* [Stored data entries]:
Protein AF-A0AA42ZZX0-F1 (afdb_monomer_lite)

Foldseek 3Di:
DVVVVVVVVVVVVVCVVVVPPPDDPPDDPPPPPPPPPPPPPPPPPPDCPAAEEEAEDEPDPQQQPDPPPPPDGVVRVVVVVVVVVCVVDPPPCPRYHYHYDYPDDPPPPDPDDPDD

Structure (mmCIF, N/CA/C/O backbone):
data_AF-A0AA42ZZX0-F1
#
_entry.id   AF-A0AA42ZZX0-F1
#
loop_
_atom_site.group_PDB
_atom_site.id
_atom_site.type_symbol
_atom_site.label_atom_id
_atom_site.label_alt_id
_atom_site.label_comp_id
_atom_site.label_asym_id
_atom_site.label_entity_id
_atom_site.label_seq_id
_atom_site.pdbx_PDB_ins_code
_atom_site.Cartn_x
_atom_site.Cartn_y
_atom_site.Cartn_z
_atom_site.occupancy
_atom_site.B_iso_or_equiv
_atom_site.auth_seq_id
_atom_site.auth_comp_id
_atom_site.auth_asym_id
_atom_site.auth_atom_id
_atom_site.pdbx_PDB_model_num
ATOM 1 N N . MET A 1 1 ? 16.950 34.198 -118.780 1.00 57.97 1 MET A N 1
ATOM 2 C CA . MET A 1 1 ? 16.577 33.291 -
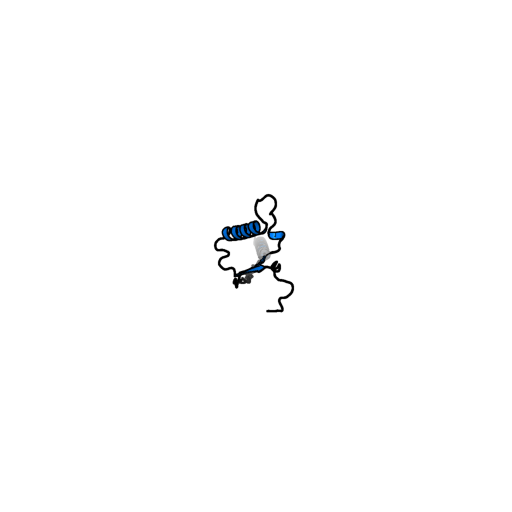117.666 1.00 57.97 1 MET A CA 1
ATOM 3 C C . MET A 1 1 ? 17.422 33.459 -116.399 1.00 57.97 1 MET A C 1
ATOM 5 O O . MET A 1 1 ? 16.877 33.214 -115.337 1.00 57.97 1 MET A O 1
ATOM 9 N N . ALA A 1 2 ? 18.673 33.943 -116.458 1.00 59.31 2 ALA A N 1
ATOM 10 C CA . ALA A 1 2 ? 19.568 34.011 -115.288 1.00 59.31 2 ALA A CA 1
ATOM 11 C C . ALA A 1 2 ? 19.107 34.929 -114.128 1.00 59.31 2 ALA A C 1
ATOM 13 O O . ALA A 1 2 ? 19.279 34.585 -112.965 1.00 59.31 2 ALA A O 1
ATOM 14 N N . LYS A 1 3 ? 18.468 36.074 -114.414 1.00 55.41 3 LYS A N 1
ATOM 15 C CA . LYS A 1 3 ? 18.096 37.062 -113.379 1.00 55.41 3 LYS A CA 1
ATOM 16 C C . LYS A 1 3 ? 17.016 36.548 -112.409 1.00 55.41 3 LYS A C 1
ATOM 18 O O . LYS A 1 3 ? 17.088 36.813 -111.217 1.00 55.41 3 LYS A O 1
ATOM 23 N N . LYS A 1 4 ? 16.052 35.763 -112.914 1.00 56.88 4 LYS A N 1
ATOM 24 C CA . LYS A 1 4 ? 14.929 35.208 -112.131 1.00 56.88 4 LYS A CA 1
ATOM 25 C C . LYS A 1 4 ? 15.389 34.050 -111.236 1.00 56.88 4 LYS A C 1
ATOM 27 O O . LYS A 1 4 ? 14.958 33.959 -110.094 1.00 56.88 4 LYS A O 1
ATOM 32 N N . THR A 1 5 ? 16.319 33.226 -111.723 1.00 60.19 5 THR A N 1
ATOM 33 C CA . THR A 1 5 ? 16
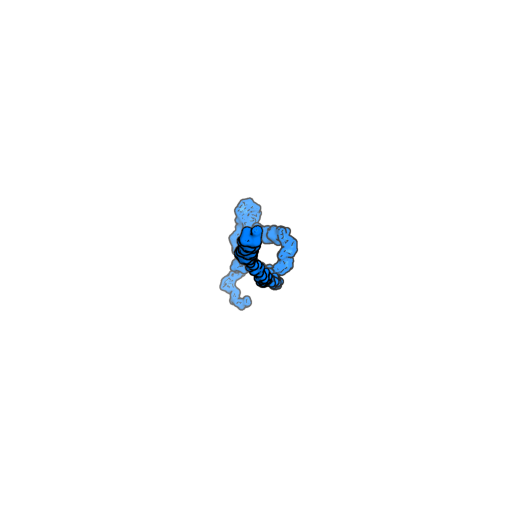.977 32.176 -110.931 1.00 60.19 5 THR A CA 1
ATOM 34 C C . THR A 1 5 ? 17.872 32.756 -109.837 1.00 60.19 5 THR A C 1
ATOM 36 O O . THR A 1 5 ? 17.826 32.263 -108.718 1.00 60.19 5 THR A O 1
ATOM 39 N N . THR A 1 6 ? 18.609 33.845 -110.094 1.00 68.50 6 THR A N 1
ATOM 40 C CA . THR A 1 6 ? 19.426 34.503 -109.058 1.00 68.50 6 THR A CA 1
ATOM 41 C C . THR A 1 6 ? 18.571 35.116 -107.949 1.00 68.50 6 THR A C 1
ATOM 43 O O . THR A 1 6 ? 18.914 34.965 -106.782 1.00 68.50 6 THR A O 1
ATOM 46 N N . THR A 1 7 ? 17.436 35.748 -108.276 1.00 69.94 7 THR A N 1
ATOM 47 C CA . THR A 1 7 ? 16.512 36.273 -107.255 1.00 69.94 7 THR A CA 1
ATOM 48 C C . THR A 1 7 ? 15.912 35.151 -106.412 1.00 69.94 7 THR A C 1
ATOM 50 O O . THR A 1 7 ? 15.912 35.267 -105.195 1.00 69.94 7 THR A O 1
ATOM 53 N N . ILE A 1 8 ? 15.483 34.041 -107.024 1.00 74.31 8 ILE A N 1
ATOM 54 C CA . ILE A 1 8 ? 14.935 32.889 -106.288 1.00 74.31 8 ILE A CA 1
ATOM 55 C C . ILE A 1 8 ? 15.989 32.284 -105.356 1.00 74.31 8 ILE A C 1
ATOM 57 O O . ILE A 1 8 ? 15.675 32.003 -104.206 1.00 74.31 8 ILE A O 1
ATOM 61 N N . ILE A 1 9 ? 17.238 32.147 -105.810 1.00 76.00 9 ILE A N 1
ATOM 62 C CA . ILE A 1 9 ? 18.341 31.638 -104.981 1.00 76.00 9 ILE A CA 1
ATOM 63 C C . ILE A 1 9 ? 18.621 32.584 -103.807 1.00 76.00 9 ILE A C 1
ATOM 65 O O . ILE A 1 9 ? 18.761 32.120 -102.680 1.00 76.00 9 ILE A O 1
ATOM 69 N N . PHE A 1 10 ? 18.629 33.901 -104.032 1.00 76.44 10 PHE A N 1
ATOM 70 C CA . PHE A 1 10 ? 18.810 34.881 -102.956 1.00 76.44 10 PHE A CA 1
ATOM 71 C C . PHE A 1 10 ? 17.663 34.863 -101.940 1.00 76.44 10 PHE A C 1
ATOM 73 O O . PHE A 1 10 ? 17.913 34.937 -100.739 1.00 76.44 10 PHE A O 1
ATOM 80 N N . THR A 1 11 ? 16.413 34.722 -102.391 1.00 73.69 11 THR A N 1
ATOM 81 C CA . THR A 1 11 ? 15.251 34.603 -101.499 1.00 73.69 11 THR A CA 1
ATOM 82 C C . THR A 1 11 ? 15.287 33.295 -100.711 1.00 73.69 11 THR A C 1
ATOM 84 O O . THR A 1 11 ? 15.021 33.302 -99.513 1.00 73.69 11 THR A O 1
ATOM 87 N N . PHE A 1 12 ? 15.685 32.187 -101.343 1.00 74.75 12 PHE A N 1
ATOM 88 C CA . PHE A 1 12 ? 15.845 30.901 -100.665 1.00 74.75 12 PHE A CA 1
ATOM 89 C C . PHE A 1 12 ? 16.944 30.968 -99.601 1.00 74.75 12 PHE A C 1
ATOM 91 O O . PHE A 1 12 ? 16.744 30.522 -98.477 1.00 74.75 12 PHE A O 1
ATOM 98 N N . MET A 1 13 ? 18.075 31.599 -99.923 1.00 75.75 13 MET A N 1
ATOM 99 C CA . MET A 1 13 ? 19.196 31.764 -99.002 1.00 75.75 13 MET A CA 1
ATOM 100 C C . MET A 1 13 ? 18.849 32.697 -97.832 1.00 75.75 13 MET A C 1
ATOM 102 O O . MET A 1 13 ? 19.259 32.435 -96.708 1.00 75.75 13 MET A O 1
ATOM 106 N N . ALA A 1 14 ? 18.043 33.739 -98.062 1.00 71.06 14 ALA A N 1
ATOM 107 C CA . ALA A 1 14 ? 17.568 34.635 -97.007 1.00 71.06 14 ALA A CA 1
ATOM 108 C C . ALA A 1 14 ? 16.586 33.946 -96.041 1.00 71.06 14 ALA A C 1
ATOM 110 O O . ALA A 1 14 ? 16.703 34.119 -94.830 1.00 71.06 14 ALA A O 1
ATOM 111 N N . VAL A 1 15 ? 15.664 33.119 -96.548 1.00 71.25 15 VAL A N 1
ATOM 112 C CA . VAL A 1 15 ? 14.761 32.310 -95.705 1.00 71.25 15 VAL A CA 1
ATOM 113 C C . VAL A 1 15 ? 15.553 31.283 -94.893 1.00 71.25 15 VAL A C 1
ATOM 115 O O . VAL A 1 15 ? 15.267 31.073 -93.717 1.00 71.25 15 VAL A O 1
ATOM 118 N N . LEU A 1 16 ? 16.596 30.701 -95.489 1.00 69.75 16 LEU A N 1
ATOM 119 C CA . LEU A 1 16 ? 17.475 29.745 -94.819 1.00 69.75 16 LEU A CA 1
ATOM 120 C C . LEU A 1 16 ? 18.359 30.413 -93.758 1.00 69.75 16 LEU A C 1
ATOM 122 O O . LEU A 1 16 ? 18.632 29.791 -92.746 1.00 69.75 16 LEU A O 1
ATOM 126 N N . LEU A 1 17 ? 18.754 31.678 -93.936 1.00 66.50 17 LEU A N 1
ATOM 127 C CA . LEU A 1 17 ? 19.518 32.445 -92.941 1.00 66.50 17 LEU A CA 1
ATOM 128 C C . LEU A 1 17 ? 18.662 32.940 -91.764 1.00 66.50 17 LEU A C 1
ATOM 130 O O . LEU A 1 17 ? 19.149 32.967 -90.638 1.00 66.50 17 LEU A O 1
ATOM 134 N N . PHE A 1 18 ? 17.395 33.302 -91.995 1.00 60.66 18 PHE A N 1
ATOM 135 C CA . PHE A 1 18 ? 16.493 33.760 -90.927 1.00 60.66 18 PHE A CA 1
ATOM 136 C C . PHE A 1 18 ? 15.752 32.621 -90.203 1.00 60.66 18 PHE A C 1
ATOM 138 O O . PHE A 1 18 ? 15.293 32.819 -89.081 1.00 60.66 18 PHE A O 1
ATOM 145 N N . GLY A 1 19 ? 15.655 31.427 -90.797 1.00 61.16 19 GLY A N 1
ATOM 146 C CA . GLY A 1 19 ? 14.953 30.277 -90.213 1.00 61.16 19 GLY A CA 1
ATOM 147 C C . GLY A 1 19 ? 15.700 29.527 -89.101 1.00 61.16 19 GLY A C 1
ATOM 148 O O . GLY A 1 19 ? 15.093 28.688 -88.443 1.00 61.16 19 GLY A O 1
ATOM 149 N N . VAL A 1 20 ? 16.989 29.809 -88.865 1.00 60.91 20 VAL A N 1
ATOM 150 C CA . VAL A 1 20 ? 17.837 29.045 -87.913 1.00 60.91 20 VAL A CA 1
ATOM 151 C C . VAL A 1 20 ? 17.932 29.701 -86.528 1.00 60.91 20 VAL A C 1
ATOM 153 O O . VAL A 1 20 ? 18.644 29.217 -85.658 1.00 60.91 20 VAL A O 1
ATOM 156 N N . LEU A 1 21 ? 17.202 30.790 -86.271 1.00 57.12 21 LEU A N 1
ATOM 157 C CA . LEU A 1 21 ? 17.231 31.481 -84.972 1.00 57.12 21 LEU A CA 1
ATOM 158 C C . LEU 
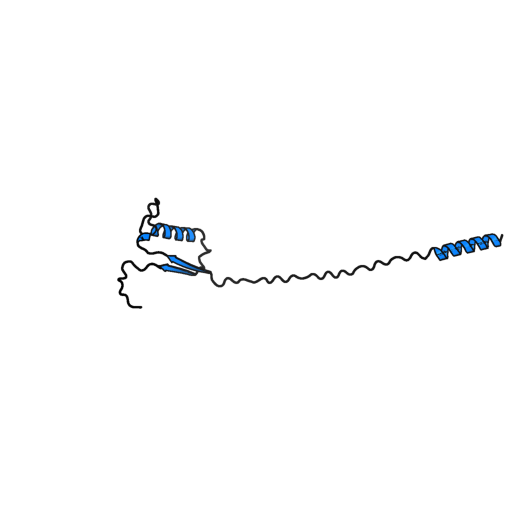A 1 21 ? 16.155 30.996 -83.988 1.00 57.12 21 LEU A C 1
ATOM 160 O O . LEU A 1 21 ? 15.679 31.767 -83.158 1.00 57.12 21 LEU A O 1
ATOM 164 N N . VAL A 1 22 ? 15.776 29.718 -84.041 1.00 61.59 22 VAL A N 1
ATOM 165 C CA . VAL A 1 22 ? 15.014 29.103 -82.946 1.00 61.59 22 VAL A CA 1
ATOM 166 C C . VAL A 1 22 ? 16.024 28.615 -81.916 1.00 61.59 22 VAL A C 1
ATOM 168 O O . VAL A 1 22 ? 16.574 27.524 -82.031 1.00 61.59 22 VAL A O 1
ATOM 171 N N . GLN A 1 23 ? 16.328 29.459 -80.932 1.00 63.56 23 GLN A N 1
ATOM 172 C CA . GLN A 1 23 ? 17.114 29.030 -79.781 1.00 63.56 23 GLN A CA 1
ATOM 173 C C . GLN A 1 23 ? 16.249 28.097 -78.930 1.00 63.56 23 GLN A C 1
ATOM 175 O O . GLN A 1 23 ? 15.211 28.508 -78.409 1.00 63.56 23 GLN A O 1
ATOM 180 N N . GLU A 1 24 ? 16.669 26.841 -78.787 1.00 59.94 24 GLU A N 1
ATOM 181 C CA . GLU A 1 24 ? 16.107 25.952 -77.777 1.00 59.94 24 GLU A CA 1
ATOM 182 C C . GLU A 1 24 ? 16.444 26.529 -76.401 1.00 59.94 24 GLU A C 1
ATOM 184 O O . GLU A 1 24 ? 17.613 26.658 -76.028 1.00 59.94 24 GLU A O 1
ATOM 189 N N . VAL A 1 25 ? 15.416 26.922 -75.648 1.00 57.91 25 VAL A N 1
ATOM 190 C CA . VAL A 1 25 ? 15.556 27.257 -74.231 1.00 57.91 25 VAL A CA 1
ATOM 191 C C . VAL A 1 25 ? 15.966 25.970 -73.526 1.00 57.91 25 VAL A C 1
ATOM 193 O O . VAL A 1 25 ? 15.136 25.112 -73.239 1.00 57.91 25 VAL A O 1
ATOM 196 N N . GLN A 1 26 ? 17.267 25.808 -73.304 1.00 57.59 26 GLN A N 1
ATOM 197 C CA . GLN A 1 26 ? 17.821 24.728 -72.500 1.00 57.59 26 GLN A CA 1
ATOM 198 C C . GLN A 1 26 ? 17.304 24.919 -71.069 1.00 57.59 26 GLN A C 1
ATOM 200 O O . GLN A 1 26 ? 17.790 25.771 -70.323 1.00 57.59 26 GLN A O 1
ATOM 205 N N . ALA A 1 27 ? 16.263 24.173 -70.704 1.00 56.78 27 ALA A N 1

* [TASK DETAILS]: Starting at the line above that contains "ATOM 41 C C", repeat each line exactly up to and including the line that contains "ATOM 53 N N", and stop there.

* [RESPONSE]:
ATOM 41 C C . THR A 1 6 ? 18.571 35.116 -107.949 1.00 68.50 6 THR A C 1
ATOM 43 O O . THR A 1 6 ? 18.914 34.965 -106.782 1.00 68.50 6 THR A O 1
ATOM 46 N N . THR A 1 7 ? 17.436 35.748 -108.276 1.00 69.94 7 THR A N 1
ATOM 47 C CA . THR A 1 7 ? 16.512 36.273 -107.255 1.00 69.94 7 THR A CA 1
ATOM 48 C C . THR A 1 7 ? 15.912 35.151 -106.412 1.00 69.94 7 THR A C 1
ATOM 50 O O . THR A 1 7 ? 15.912 35.267 -105.195 1.00 69.94 7 THR A O 1
ATOM 53 N N . ILE A 1 8 ? 15.483 34.041 -107.024 1.00 74.31 8 ILE A N 1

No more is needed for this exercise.